C’est sur l’Apple TV avec l’app Netflix (appareil sous iOS, comme les iPhone, iPad...)


----------



## Moutaille (6 Février 2021)

Comme Maxou te l’a expliqué, sur une Apple TV tu auras l’app Netflix qui te permettra de regarder. 
Ensuite concernant l’intérêt.... c’est à chacun de voir. Pour ma part je trouve que, que ce soit les box tv des opérateurs ou les « smart tv », leurs interfaces sont vraiment nulles, lentes et bourrées de bugs par rapport à une box Google ou une Apple TV dans mon cas. C’est pour ça que j’utilise les applications depuis l’app store. Mais si l’app Netflix te convient sur ta Freebox, et que tu n’as pas besoin de concentrateur homekit, de partager du contenu (musique, photos...) sur ta tv et bien une Apple TV ne te sera d’aucune utilité.


----------



## Pinsonmimi (7 Février 2021)

Merci beaucoup pour les renseignements


----------



## Mario57 (8 Février 2021)

J'ai une TV non connecté. 
Du coup j'ai acheté un Apple TV il y a plus de 2 ans. 
Via l'AppStore j'ai installé l'application NETFLIX comme sur n'importe quel ordinateur ou mobile. 
Tu peux en installer d'autres bien entendu...
Bref cela fonctionne super bien et l'interface APPLE TV te permets de retrouver facilement les séries ou films que tu as commencés. 
Par contre malgré un abonnement tous les contenus ne sont pas gratuits (Catalogue Itunes...)


----------



## rodrigue7973be (21 Mars 2021)

salut
attentionné ne plus un an gratuit chez apple tv 4k
ciao
Rodrigue


----------



## l3chvck (28 Mai 2021)

Je cherche une info que je ne trouve pas.
Je suis abonné Apple TV+ gratuitement jusqu'en juillet 2021 car j'avais a l'époque acheté un produit Apple.
Seulement chaque année j'achète des pelletées de nouveaux produits Apple. Me sera-t-il possible de renouveller gratuitement pendant 1 an l'abonnement ?
J'ai bien reçu un mail me disant que l'offre d'un an va bientôt expirer, donc je clique sur le lien, et je fournis mon Apple ID, mais là c'est le drame, au lieu de me rajouter un an ca m'affiche "Vous êtes déjà abonné Apple TV+"
Donc j'en déduit que l'offre est "one-shot" pour un Apple ID donné ?


----------



## maxou56 (28 Mai 2021)

l3chvck a dit:


> Donc j'en déduit que l'offre est "one-shot" pour un Apple ID donné ?


Bonjour,
Oui je crois que c'est ça. Par contre l'offre à déjà été prolongé 1 ou 2 fois. (pour moi une fois jusqu'en juillet 2021 au lieu d'avril)


----------



## Solilune (27 Septembre 2021)

Bonjour,
Je m'immisce dans cette discussion car je voudrais bien savoir comment utiliser cette offre gratuite, j'ai acheté mon macbook il y a moins de deux mois et je l'ai sûrement zappé vu qu'il fallait que je me familiarise avec ce nouvel ordi (sortie de Linux) et aussi du logiciel dont j'avais besoin pour mon job...
Merci


----------



## nicomarcos (27 Septembre 2021)

Bonjour, 
Tu vas dans Applications ☞ TV.


----------



## Solilune (27 Septembre 2021)

J'y suis allée mais sans me connecter... veux-tu dire qu'une fois connecté, c'est automatique ?


----------



## MrTom (27 Septembre 2021)

Solilune a dit:


> J'y suis allée mais sans me connecter... veux-tu dire qu'une fois connecté, c'est automatique ?

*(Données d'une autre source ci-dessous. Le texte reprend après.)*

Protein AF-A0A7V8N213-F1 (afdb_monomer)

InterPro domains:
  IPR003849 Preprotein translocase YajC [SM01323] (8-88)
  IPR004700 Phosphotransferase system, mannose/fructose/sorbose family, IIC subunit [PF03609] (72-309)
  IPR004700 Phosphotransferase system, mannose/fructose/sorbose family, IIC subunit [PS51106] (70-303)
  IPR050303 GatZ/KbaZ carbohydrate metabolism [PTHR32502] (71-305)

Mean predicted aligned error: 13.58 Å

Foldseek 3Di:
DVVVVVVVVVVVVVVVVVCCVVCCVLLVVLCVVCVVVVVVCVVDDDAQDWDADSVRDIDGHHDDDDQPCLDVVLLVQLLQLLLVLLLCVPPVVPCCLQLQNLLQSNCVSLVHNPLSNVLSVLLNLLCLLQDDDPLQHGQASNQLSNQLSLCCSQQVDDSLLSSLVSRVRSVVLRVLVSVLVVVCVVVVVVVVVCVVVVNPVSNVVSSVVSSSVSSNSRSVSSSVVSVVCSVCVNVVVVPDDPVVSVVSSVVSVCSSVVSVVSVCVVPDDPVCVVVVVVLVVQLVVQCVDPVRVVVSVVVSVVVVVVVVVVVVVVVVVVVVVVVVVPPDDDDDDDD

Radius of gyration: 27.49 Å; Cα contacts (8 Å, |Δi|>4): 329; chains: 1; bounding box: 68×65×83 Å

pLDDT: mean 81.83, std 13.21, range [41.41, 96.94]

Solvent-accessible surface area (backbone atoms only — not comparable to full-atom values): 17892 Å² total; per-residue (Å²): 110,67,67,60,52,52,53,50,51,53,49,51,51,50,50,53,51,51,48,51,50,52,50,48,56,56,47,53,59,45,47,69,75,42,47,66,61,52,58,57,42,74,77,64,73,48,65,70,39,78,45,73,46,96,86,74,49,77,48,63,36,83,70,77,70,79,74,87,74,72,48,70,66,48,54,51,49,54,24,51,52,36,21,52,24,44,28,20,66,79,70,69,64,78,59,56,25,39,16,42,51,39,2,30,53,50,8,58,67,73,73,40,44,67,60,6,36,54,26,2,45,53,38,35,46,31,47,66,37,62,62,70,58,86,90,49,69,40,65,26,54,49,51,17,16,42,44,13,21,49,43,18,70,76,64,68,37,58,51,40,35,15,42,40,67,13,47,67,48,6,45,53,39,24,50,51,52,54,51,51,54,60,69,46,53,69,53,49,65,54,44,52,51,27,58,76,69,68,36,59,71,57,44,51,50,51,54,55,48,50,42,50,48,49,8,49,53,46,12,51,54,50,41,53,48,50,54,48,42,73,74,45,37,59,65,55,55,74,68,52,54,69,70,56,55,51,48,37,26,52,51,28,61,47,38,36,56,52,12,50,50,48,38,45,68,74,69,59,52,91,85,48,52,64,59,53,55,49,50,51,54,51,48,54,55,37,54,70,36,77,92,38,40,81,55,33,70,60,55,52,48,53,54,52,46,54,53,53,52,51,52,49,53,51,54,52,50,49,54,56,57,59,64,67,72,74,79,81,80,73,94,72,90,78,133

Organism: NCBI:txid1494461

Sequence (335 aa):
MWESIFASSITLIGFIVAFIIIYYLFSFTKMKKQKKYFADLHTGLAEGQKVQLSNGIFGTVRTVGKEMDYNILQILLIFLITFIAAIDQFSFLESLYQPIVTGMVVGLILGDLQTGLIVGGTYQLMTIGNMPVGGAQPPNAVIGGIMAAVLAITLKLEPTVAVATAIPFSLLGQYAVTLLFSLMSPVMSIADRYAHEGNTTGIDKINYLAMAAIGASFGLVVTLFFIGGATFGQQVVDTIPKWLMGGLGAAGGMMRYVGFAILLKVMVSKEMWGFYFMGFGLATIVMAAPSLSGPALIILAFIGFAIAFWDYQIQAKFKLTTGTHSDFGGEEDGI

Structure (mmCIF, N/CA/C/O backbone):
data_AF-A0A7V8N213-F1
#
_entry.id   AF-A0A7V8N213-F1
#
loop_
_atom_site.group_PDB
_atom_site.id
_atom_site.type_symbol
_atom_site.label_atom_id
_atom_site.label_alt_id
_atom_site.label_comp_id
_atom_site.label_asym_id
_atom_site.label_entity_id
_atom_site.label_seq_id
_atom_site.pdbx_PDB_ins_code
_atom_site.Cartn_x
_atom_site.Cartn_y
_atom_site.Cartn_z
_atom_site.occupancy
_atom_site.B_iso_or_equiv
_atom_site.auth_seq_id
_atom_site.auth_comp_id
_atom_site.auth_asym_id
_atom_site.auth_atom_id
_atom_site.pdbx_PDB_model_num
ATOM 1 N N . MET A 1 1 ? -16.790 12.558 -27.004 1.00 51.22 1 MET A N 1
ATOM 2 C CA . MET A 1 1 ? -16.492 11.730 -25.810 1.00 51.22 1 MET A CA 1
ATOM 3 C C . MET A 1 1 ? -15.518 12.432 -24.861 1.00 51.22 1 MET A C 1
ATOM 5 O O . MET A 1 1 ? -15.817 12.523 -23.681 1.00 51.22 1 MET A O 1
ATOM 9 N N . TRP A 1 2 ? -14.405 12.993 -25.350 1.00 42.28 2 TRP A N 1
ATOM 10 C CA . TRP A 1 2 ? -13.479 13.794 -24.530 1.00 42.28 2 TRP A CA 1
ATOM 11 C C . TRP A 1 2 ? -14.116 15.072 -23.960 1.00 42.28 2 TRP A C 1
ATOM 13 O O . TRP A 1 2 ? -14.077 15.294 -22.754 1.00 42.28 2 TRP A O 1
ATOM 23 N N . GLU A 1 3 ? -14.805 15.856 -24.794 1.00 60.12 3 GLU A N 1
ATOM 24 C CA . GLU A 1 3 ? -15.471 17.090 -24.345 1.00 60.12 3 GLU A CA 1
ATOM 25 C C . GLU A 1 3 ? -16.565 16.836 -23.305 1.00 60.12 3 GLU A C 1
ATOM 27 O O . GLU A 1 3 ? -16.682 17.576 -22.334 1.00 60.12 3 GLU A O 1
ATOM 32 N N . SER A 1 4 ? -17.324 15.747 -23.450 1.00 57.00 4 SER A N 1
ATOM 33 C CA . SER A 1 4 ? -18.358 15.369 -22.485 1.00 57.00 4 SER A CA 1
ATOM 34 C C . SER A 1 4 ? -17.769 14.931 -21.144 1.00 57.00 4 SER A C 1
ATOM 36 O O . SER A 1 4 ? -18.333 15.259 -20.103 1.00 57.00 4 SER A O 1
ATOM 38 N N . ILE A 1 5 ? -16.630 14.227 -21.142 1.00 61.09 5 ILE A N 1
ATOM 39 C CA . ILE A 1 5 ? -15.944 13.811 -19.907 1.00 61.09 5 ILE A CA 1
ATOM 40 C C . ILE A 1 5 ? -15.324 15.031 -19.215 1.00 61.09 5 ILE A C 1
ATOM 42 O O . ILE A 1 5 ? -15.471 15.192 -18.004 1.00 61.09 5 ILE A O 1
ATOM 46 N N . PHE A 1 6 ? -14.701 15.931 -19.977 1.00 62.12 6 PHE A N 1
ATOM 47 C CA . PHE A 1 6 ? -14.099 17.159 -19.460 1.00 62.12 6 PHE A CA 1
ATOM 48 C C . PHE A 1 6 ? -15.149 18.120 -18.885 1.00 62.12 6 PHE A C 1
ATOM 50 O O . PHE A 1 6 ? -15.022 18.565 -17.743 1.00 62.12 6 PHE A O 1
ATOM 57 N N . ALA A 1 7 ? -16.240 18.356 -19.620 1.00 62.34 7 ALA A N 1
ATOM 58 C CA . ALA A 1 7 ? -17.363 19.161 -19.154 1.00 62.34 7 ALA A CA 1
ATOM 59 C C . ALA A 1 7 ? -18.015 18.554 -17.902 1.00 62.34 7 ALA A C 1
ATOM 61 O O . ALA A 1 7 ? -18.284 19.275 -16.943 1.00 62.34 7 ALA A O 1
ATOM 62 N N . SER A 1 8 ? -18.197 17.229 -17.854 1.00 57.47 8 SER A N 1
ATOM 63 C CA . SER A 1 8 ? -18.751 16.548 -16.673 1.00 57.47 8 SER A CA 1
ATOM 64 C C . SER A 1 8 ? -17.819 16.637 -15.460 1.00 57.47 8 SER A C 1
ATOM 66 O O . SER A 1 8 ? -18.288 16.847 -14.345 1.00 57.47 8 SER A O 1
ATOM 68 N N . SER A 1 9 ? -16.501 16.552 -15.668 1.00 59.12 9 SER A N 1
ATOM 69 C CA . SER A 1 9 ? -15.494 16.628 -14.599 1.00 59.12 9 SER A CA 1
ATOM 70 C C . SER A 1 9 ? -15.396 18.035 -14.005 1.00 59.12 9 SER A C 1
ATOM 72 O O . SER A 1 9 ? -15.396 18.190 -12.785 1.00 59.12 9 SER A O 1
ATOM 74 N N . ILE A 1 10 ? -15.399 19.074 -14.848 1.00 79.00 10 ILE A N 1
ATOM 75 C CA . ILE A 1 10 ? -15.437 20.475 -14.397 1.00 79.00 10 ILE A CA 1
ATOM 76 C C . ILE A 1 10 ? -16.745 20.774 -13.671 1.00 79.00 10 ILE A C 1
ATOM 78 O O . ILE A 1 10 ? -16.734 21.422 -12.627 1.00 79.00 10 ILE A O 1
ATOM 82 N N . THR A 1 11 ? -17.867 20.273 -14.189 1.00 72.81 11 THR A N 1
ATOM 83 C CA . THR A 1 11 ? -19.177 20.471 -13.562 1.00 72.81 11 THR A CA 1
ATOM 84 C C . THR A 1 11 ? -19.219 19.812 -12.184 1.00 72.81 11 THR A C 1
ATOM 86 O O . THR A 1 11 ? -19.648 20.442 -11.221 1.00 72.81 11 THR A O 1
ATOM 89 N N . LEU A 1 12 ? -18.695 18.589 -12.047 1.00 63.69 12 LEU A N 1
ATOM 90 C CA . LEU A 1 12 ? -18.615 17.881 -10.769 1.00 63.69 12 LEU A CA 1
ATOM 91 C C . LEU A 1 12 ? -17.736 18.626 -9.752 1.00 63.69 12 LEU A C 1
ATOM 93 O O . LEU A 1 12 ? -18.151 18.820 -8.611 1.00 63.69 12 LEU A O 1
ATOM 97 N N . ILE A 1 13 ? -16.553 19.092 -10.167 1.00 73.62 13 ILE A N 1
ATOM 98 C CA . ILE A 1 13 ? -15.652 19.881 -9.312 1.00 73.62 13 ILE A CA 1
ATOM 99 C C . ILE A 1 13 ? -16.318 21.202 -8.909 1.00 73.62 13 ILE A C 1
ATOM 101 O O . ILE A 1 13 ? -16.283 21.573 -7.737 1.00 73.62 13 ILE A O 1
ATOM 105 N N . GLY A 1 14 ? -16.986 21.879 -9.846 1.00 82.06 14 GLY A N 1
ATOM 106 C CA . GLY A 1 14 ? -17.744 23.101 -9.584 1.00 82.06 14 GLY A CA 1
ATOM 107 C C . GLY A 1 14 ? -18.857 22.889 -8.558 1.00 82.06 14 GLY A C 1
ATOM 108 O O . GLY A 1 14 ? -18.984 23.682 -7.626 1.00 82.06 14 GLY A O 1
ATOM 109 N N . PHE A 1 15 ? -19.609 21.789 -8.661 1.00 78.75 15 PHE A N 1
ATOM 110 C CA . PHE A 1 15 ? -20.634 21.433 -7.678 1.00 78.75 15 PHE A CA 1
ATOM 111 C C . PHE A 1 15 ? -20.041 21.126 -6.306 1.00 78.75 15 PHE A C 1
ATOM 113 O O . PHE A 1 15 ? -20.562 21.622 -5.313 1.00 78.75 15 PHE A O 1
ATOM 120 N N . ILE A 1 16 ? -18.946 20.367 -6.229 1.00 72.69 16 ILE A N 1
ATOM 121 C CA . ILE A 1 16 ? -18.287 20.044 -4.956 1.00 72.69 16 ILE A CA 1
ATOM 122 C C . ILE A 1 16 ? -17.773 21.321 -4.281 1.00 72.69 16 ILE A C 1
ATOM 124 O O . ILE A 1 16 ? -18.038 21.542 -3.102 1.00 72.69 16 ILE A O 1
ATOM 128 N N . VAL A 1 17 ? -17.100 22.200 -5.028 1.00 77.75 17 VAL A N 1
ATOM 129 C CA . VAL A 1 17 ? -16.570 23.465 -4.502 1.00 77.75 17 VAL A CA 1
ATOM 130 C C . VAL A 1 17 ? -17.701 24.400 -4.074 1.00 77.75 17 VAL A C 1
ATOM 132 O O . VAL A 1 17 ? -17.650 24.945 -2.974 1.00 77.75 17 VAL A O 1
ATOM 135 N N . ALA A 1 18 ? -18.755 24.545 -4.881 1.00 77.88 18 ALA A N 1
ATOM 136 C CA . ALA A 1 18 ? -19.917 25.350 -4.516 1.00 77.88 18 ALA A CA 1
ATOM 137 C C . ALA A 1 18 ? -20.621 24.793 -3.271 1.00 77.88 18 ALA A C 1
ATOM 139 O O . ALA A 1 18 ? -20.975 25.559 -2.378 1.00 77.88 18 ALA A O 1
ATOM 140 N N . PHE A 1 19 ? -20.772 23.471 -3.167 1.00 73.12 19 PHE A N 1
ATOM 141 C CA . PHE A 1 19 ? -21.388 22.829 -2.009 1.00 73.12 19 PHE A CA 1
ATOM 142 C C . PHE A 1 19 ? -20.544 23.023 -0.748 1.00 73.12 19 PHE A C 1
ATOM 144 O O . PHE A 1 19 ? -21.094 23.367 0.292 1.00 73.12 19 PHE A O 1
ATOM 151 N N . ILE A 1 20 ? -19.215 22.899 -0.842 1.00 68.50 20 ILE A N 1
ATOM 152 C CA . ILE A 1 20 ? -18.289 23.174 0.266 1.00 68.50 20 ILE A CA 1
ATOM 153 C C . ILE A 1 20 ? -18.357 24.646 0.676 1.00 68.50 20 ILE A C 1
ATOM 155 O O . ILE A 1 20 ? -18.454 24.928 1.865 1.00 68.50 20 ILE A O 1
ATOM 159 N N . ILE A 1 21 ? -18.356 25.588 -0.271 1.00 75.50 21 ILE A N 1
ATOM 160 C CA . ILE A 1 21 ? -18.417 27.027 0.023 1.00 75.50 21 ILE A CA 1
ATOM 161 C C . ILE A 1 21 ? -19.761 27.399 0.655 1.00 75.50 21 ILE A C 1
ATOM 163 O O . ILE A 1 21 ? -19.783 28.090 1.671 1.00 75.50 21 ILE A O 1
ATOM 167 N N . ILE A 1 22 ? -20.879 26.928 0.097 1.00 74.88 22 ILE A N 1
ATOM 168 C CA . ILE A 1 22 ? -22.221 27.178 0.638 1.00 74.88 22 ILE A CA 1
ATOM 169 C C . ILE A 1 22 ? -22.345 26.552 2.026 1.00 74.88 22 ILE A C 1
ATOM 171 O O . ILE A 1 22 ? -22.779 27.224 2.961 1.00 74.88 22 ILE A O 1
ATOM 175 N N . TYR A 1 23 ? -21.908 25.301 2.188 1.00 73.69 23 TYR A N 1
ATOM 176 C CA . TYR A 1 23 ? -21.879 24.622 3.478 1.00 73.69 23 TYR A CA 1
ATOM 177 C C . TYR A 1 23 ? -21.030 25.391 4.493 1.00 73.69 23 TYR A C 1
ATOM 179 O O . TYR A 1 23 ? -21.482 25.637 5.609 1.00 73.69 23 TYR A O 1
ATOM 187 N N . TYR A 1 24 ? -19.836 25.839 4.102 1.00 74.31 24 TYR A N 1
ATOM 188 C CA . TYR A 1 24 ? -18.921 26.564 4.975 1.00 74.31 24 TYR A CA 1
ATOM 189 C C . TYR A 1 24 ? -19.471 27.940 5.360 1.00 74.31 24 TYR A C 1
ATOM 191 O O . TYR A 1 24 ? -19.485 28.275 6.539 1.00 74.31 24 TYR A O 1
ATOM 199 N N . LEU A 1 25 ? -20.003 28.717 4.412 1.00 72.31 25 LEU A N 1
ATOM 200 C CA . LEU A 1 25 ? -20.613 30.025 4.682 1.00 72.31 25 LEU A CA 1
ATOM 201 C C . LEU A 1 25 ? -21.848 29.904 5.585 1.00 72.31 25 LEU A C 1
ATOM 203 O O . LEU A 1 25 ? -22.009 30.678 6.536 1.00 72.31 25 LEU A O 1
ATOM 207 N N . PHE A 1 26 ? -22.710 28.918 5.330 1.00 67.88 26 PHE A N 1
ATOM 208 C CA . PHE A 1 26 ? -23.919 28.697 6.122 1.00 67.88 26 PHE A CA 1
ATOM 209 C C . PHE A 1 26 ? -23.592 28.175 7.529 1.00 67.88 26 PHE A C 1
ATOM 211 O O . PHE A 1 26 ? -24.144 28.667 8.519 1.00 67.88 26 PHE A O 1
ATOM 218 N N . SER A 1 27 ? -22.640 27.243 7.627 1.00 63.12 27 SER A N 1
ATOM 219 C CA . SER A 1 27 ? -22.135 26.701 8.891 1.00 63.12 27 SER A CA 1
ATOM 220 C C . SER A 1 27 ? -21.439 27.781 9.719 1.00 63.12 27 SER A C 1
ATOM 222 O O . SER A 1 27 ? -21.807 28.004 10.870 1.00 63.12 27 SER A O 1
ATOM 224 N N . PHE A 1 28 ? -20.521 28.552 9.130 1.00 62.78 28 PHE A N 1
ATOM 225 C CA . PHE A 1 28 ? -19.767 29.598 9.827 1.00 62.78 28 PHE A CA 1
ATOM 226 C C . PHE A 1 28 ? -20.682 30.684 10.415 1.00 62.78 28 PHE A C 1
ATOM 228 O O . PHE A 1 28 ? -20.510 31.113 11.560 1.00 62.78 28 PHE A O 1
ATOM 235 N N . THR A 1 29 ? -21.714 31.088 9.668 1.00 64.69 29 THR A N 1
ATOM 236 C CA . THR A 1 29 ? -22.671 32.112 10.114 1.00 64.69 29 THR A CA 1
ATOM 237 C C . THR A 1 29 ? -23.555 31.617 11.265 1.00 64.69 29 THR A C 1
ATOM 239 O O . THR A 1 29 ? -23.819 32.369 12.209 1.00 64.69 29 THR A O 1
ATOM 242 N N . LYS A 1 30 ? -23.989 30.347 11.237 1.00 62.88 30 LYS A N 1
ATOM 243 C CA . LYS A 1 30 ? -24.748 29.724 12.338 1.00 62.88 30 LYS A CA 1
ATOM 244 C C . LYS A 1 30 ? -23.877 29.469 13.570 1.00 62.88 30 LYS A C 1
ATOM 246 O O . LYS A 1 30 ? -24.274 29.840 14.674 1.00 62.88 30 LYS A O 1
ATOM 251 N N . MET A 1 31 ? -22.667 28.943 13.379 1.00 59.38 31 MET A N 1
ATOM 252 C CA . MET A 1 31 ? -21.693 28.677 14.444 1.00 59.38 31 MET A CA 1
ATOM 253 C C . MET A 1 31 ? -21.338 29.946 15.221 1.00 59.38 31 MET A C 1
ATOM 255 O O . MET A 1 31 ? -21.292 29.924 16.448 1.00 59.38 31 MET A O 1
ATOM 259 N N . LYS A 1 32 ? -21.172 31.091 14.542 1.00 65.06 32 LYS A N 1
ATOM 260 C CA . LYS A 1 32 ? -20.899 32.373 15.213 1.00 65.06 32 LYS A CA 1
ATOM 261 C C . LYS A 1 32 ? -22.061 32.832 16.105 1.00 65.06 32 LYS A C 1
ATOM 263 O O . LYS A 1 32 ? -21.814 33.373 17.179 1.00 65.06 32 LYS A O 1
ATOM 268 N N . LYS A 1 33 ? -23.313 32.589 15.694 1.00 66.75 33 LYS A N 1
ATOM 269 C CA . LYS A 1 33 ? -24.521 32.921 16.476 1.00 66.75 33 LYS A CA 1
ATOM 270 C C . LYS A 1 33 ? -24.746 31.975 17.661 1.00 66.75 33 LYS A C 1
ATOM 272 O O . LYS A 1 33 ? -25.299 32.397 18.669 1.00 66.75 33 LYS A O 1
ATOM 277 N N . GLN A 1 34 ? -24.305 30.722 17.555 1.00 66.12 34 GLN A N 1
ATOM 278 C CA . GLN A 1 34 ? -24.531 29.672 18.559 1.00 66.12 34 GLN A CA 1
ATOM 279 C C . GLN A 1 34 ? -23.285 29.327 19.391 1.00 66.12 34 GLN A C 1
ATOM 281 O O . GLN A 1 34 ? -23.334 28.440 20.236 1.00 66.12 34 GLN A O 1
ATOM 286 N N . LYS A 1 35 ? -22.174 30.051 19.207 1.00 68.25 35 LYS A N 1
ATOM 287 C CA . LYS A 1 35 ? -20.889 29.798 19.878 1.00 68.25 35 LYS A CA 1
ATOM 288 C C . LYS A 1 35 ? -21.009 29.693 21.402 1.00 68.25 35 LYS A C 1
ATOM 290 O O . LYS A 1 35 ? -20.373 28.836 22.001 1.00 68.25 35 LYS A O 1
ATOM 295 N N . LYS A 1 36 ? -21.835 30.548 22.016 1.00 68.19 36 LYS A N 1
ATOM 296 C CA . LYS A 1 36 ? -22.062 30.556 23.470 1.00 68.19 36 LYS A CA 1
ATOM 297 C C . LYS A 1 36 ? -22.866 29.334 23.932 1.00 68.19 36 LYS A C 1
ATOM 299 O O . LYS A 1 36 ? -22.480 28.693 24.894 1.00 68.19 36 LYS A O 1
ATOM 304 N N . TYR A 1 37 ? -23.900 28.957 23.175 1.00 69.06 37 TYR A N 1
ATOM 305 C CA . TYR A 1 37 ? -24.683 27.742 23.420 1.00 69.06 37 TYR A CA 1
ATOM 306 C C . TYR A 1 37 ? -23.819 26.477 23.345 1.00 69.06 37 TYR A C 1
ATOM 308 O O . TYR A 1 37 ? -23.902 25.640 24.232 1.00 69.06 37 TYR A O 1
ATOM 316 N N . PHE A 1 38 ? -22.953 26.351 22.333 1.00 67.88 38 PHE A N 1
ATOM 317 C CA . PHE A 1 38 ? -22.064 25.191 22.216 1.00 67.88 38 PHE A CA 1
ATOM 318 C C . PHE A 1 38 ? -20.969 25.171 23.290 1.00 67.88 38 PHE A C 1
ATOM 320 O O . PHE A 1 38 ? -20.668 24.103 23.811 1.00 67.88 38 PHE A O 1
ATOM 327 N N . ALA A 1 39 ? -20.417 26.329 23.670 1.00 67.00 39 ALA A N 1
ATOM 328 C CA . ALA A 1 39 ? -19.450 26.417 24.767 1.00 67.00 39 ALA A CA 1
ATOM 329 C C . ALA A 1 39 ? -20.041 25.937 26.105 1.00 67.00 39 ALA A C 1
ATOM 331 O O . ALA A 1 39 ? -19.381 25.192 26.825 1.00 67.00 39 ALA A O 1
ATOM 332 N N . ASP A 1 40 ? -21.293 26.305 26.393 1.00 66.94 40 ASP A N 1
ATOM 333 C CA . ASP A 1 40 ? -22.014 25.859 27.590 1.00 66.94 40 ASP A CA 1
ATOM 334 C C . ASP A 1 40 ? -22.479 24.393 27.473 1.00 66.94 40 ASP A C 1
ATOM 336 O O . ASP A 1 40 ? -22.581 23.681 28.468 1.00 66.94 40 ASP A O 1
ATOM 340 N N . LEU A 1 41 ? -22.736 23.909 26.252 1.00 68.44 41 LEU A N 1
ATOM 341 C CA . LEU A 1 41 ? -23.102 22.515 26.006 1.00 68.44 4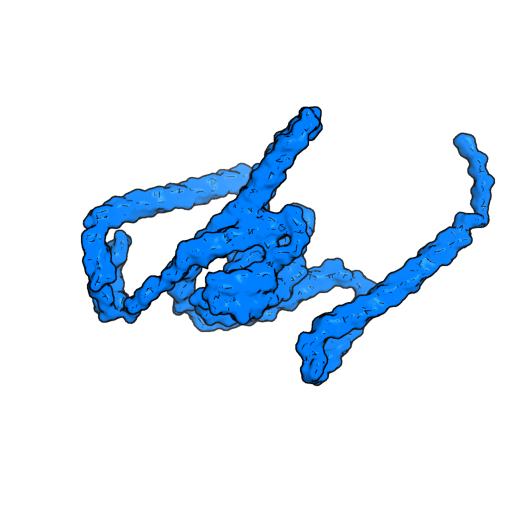1 LEU A CA 1
ATOM 342 C C . LEU A 1 41 ? -21.926 21.572 26.295 1.00 68.44 41 LEU A C 1
ATOM 344 O O . LEU A 1 41 ? -22.105 20.574 26.982 1.00 68.44 41 LEU A O 1
ATOM 348 N N . HIS A 1 42 ? -20.716 21.901 25.831 1.00 64.94 42 HIS A N 1
ATOM 349 C CA . HIS A 1 42 ? -19.527 21.057 26.009 1.00 64.94 42 HIS A CA 1
ATOM 350 C C . HIS A 1 42 ? -19.126 20.837 27.476 1.00 64.94 42 HIS A C 1
ATOM 352 O O . HIS A 1 42 ? -18.493 19.829 27.781 1.00 64.94 42 HIS A O 1
ATOM 358 N N . THR A 1 43 ? -19.505 21.733 28.390 1.00 67.69 43 THR A N 1
ATOM 359 C CA . THR A 1 43 ? -19.196 21.614 29.824 1.00 67.69 43 THR A CA 1
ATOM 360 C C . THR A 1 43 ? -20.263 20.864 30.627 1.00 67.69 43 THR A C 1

Non, une fois connecté, tu auras la possibilité de souscrire à une offre d'abonnement dont les 12 premiers mois sont gratuits. A la fin de ces 12 premiers mois, tu devras de toi-même résilier ton abonnement, ou ne rien faire et payer le montant mensuel du service.


----------



## Solilune (27 Septembre 2021)

Merci MrTom,
Je viens de trouver le film que je veux voir, je vois juste "acheter" ou "louer", ce que je préfèrerais à "abonnement" ... 
Je me suis connectée en cliquant sur "à suivre" mais je vois toujours que "acheter" ou "louer"... rien de gratuit... pas grave je louerai.
Par contre, je ne trouve pas le menu avec "à suivre" et quand je reviens sur le film que je veux voir, il est bien coché dans "à suivre"... je tourne en rond LOL


----------



## MrTom (27 Septembre 2021)

Alors l'abonnement vaut pour le service Apple TV+, le Netflix d'Apple. Il ne donne pas accès à la totalité du catalogue d'Apple TV.


----------



## Solilune (27 Septembre 2021)

Ok...
Et pour trouver "à suivre" ??? sais-tu ?


----------



## MrTom (27 Septembre 2021)

Solilune a dit:


> Ok...
> Et pour trouver "à suivre" ??? sais-tu ?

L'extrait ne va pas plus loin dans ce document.